US hiring slows markedly while unemployment highest since 2021
The US jobs market cooled much more than expected in July with unemployment reaching its highest rate since 2021, government data showed Friday, fueling calls for interest rate cuts as high levels bite.
The world's biggest economy added 114,000 jobs last month, down from June's revised 179,000 figure, said the Department of Labor.
The jobless rate rose to 4.3 percent, the highest since October 2021, according to government data.
"Today's report shows employment is growing more gradually at a time when inflation has declined significantly," said President Joe Biden in a statement.
But former president Donald Trump's campaign took aim at elevated costs of living and the rise in unemployment as he seeks another White House term, saying "America's working families are hurting."
The report brings the Federal Reserve closer to its first rate cut after the pandemic -- with the economy cooling and inflation moving towards officials' two percent target.
But some economists caution the central bank may have to take stronger policy action in the coming months.
Wall Street stocks slid further into the red on Friday with the tech-heavy Nasdaq index dropping as much as three percent after the employment report.
While analysts have raised concern of the US economy triggering an early recession indicator, Oxford Economics chief US economist Ryan Sweet cautioned that "this cycle is unique."

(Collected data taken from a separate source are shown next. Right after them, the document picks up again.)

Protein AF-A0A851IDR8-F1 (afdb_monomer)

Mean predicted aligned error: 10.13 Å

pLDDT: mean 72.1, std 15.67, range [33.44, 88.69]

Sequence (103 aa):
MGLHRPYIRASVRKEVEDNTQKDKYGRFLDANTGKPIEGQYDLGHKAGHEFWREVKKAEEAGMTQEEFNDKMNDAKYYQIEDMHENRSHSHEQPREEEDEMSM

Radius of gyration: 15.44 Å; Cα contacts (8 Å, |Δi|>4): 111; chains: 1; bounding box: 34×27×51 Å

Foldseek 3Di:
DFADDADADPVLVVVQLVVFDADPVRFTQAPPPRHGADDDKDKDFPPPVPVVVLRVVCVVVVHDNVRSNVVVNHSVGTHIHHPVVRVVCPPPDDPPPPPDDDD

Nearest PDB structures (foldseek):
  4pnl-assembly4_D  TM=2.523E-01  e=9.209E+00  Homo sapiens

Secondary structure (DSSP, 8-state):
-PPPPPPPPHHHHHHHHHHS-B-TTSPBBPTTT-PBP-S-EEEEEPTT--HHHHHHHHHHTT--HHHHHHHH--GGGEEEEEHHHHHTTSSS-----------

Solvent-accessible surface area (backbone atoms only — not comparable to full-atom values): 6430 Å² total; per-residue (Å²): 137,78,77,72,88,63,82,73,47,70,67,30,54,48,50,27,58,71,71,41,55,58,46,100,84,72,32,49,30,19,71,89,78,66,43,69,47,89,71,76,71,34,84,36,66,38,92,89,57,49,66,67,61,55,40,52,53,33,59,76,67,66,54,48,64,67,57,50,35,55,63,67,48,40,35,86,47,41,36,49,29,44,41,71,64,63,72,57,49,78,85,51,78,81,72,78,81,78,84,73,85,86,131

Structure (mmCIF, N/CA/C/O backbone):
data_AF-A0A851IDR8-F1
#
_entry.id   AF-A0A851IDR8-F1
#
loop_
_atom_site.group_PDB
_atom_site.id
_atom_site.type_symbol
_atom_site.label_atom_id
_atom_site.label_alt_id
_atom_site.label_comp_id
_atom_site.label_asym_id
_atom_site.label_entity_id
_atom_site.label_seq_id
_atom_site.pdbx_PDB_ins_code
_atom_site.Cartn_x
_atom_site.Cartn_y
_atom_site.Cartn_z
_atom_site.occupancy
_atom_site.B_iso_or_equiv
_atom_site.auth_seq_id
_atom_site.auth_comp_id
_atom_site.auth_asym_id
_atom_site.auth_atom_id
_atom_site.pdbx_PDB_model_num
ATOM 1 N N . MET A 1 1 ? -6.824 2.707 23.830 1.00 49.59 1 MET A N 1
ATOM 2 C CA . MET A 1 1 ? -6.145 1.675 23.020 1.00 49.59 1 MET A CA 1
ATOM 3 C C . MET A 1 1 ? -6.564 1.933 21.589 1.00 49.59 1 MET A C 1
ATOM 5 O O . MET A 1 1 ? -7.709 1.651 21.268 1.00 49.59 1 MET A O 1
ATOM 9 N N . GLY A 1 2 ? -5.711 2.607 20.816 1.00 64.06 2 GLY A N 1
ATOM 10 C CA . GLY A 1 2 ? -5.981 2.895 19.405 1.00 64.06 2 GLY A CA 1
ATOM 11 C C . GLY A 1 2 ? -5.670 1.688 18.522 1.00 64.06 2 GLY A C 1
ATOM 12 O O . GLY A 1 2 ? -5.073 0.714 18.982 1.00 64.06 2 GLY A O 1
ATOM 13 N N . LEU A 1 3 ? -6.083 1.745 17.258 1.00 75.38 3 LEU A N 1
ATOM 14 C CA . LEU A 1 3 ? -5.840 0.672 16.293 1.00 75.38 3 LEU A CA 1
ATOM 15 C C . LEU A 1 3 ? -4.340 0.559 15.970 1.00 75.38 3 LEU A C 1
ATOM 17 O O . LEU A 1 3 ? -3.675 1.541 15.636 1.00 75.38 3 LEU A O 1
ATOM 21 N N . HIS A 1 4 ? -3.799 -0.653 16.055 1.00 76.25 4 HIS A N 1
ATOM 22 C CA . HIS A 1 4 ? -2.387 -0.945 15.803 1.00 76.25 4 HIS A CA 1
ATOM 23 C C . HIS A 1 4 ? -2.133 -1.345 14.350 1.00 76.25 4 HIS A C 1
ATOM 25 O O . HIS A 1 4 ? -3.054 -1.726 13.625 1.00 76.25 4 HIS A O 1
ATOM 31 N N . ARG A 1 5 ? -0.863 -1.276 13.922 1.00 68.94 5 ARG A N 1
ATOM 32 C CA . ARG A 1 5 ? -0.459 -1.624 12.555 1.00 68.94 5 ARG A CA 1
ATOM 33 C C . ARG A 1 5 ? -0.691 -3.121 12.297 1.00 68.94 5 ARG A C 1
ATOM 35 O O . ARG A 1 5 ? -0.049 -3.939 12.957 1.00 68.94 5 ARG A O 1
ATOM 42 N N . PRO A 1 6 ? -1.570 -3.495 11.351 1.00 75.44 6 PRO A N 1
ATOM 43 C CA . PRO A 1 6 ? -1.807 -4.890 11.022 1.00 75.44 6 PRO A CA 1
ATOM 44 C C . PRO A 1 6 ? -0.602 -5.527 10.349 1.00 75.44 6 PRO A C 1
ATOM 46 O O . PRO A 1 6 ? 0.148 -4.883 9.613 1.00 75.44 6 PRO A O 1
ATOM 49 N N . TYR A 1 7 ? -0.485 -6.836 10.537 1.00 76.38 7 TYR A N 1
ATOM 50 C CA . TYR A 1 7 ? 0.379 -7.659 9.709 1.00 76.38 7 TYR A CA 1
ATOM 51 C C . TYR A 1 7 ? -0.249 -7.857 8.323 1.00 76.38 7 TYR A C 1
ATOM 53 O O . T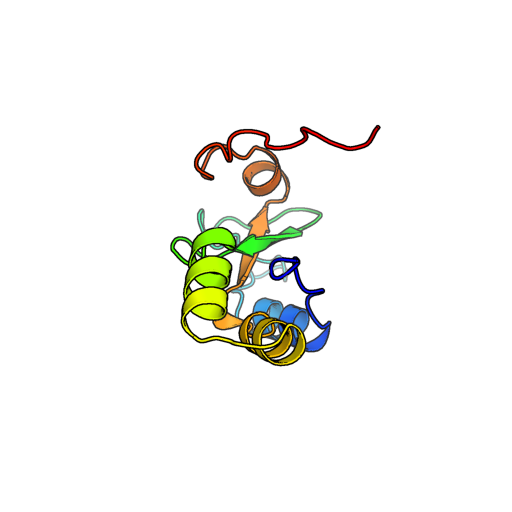YR A 1 7 ? -1.430 -8.202 8.211 1.00 76.38 7 TYR A O 1
ATOM 61 N N . ILE A 1 8 ? 0.553 -7.669 7.272 1.00 80.25 8 ILE A N 1
ATOM 62 C CA . ILE A 1 8 ? 0.119 -7.870 5.886 1.00 80.25 8 ILE A CA 1
ATOM 63 C C . ILE A 1 8 ? 0.177 -9.355 5.563 1.00 80.25 8 ILE A C 1
ATOM 65 O O . ILE A 1 8 ? 1.240 -9.977 5.604 1.00 80.25 8 ILE A O 1
ATOM 69 N N . ARG A 1 9 ? -0.978 -9.932 5.237 1.00 86.50 9 ARG A N 1
ATOM 70 C CA . ARG A 1 9 ? -1.114 -11.337 4.861 1.00 86.50 9 ARG A CA 1
ATOM 71 C C . ARG A 1 9 ? -0.262 -11.620 3.625 1.00 86.50 9 ARG A C 1
ATOM 73 O O . ARG A 1 9 ? -0.178 -10.822 2.693 1.00 86.50 9 ARG A O 1
ATOM 80 N N . ALA A 1 10 ? 0.320 -12.815 3.583 1.00 83.75 10 ALA A N 1
ATOM 81 C CA . ALA A 1 10 ? 1.120 -13.2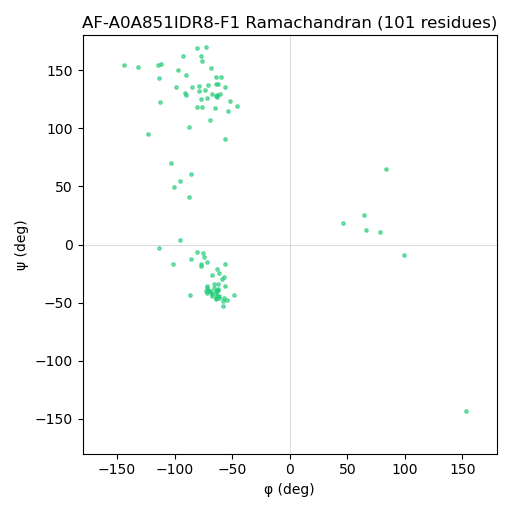59 2.442 1.00 83.75 10 ALA A CA 1
ATOM 82 C C . ALA A 1 10 ? 0.324 -13.258 1.121 1.00 83.75 10 ALA A C 1
ATOM 84 O O . ALA A 1 10 ? 0.898 -13.020 0.063 1.00 83.75 10 ALA A O 1
ATOM 85 N N . SER A 1 11 ? -0.996 -13.474 1.182 1.00 86.19 11 SER A N 1
ATOM 86 C CA . SER A 1 11 ? -1.896 -13.372 0.026 1.00 86.19 11 SER A CA 1
ATOM 87 C C . SER A 1 11 ? -1.911 -11.967 -0.573 1.00 86.19 11 SER A C 1
ATOM 89 O O . SER A 1 11 ? -1.795 -11.824 -1.783 1.00 86.19 11 SER A O 1
ATOM 91 N N . VAL A 1 12 ? -1.978 -10.944 0.281 1.00 86.25 12 VAL A N 1
ATOM 92 C CA . VAL A 1 12 ? -1.962 -9.532 -0.116 1.00 86.25 12 VAL A CA 1
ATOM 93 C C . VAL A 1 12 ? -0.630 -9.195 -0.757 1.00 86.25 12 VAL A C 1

In recent times, unemployment edged up as more people entered the labor force. This marks less of a risk that a vicious cycle of rising jobless rates leads to income loss -- and further employment cuts, he told AFP.
In July, average hourly earnings rose less than analysts expected by 0.2 percent to $35.07, the Labor Department said.
On a year-on-year basis, wage growth slowed to a rate last seen in 2020.
- Weak 'across the board' -
"Job growth was weak across the board, with small gains or losses across the economy," said Mortgage Bankers Association chief economist Mike Fratantoni.
He added that the slowing in the market was consistent with trends elsewhere such as increases in initial claims for unemployment insurance and signs of contraction in manufacturing.
"Employment continued to trend up in health care, in construction, and in transportation and warehousing, while information lost jobs," said the Labor Department.
Government employment, which slowed in recent months, was little changed in July.
"There are signs that momentum is waning," said KPMG chief economist Diane Swonk about public sector hiring in a recent note.
- More aggressive cuts? -
Senator Elizabeth Warren, a leading progressive, said Fed Chair Jerome Powell "made a serious mistake not cutting interest rates" in the central bank's most recent meeting.
"The jobs data is flashing red," she added in a social media post.
Nationwide chief economist Kathy Bostjancic warned the July report's "across-the-board weakness" feeds the view that the Fed is late to easing monetary policy.
"The bond market is pricing in much more aggressive rate cuts" of at least 100 basis points by year-end, she added in a note.
Sweet told AFP that a 25 basis points cut in September "is essentially a done deal," with chances shifting toward three instead of two cuts this year.
Powell this week had "downplayed the potential" for a 50 basis point cut in September, Sweet said, unless labor market data continues to soften.
But economists Carl Weinberg and Rubeela Farooqi of High Frequency Economics said in a note that even as unemployment remains historically low, "further decay will trigger alarms at the Fed about its second mandate."
They are referring to the central bank's dual mandate of price stability and maximum employment.
Analysts will be eyeing Powell's remarks at the Jackson Hole symposium later this month, to understand his thinking about monetary policy going forward.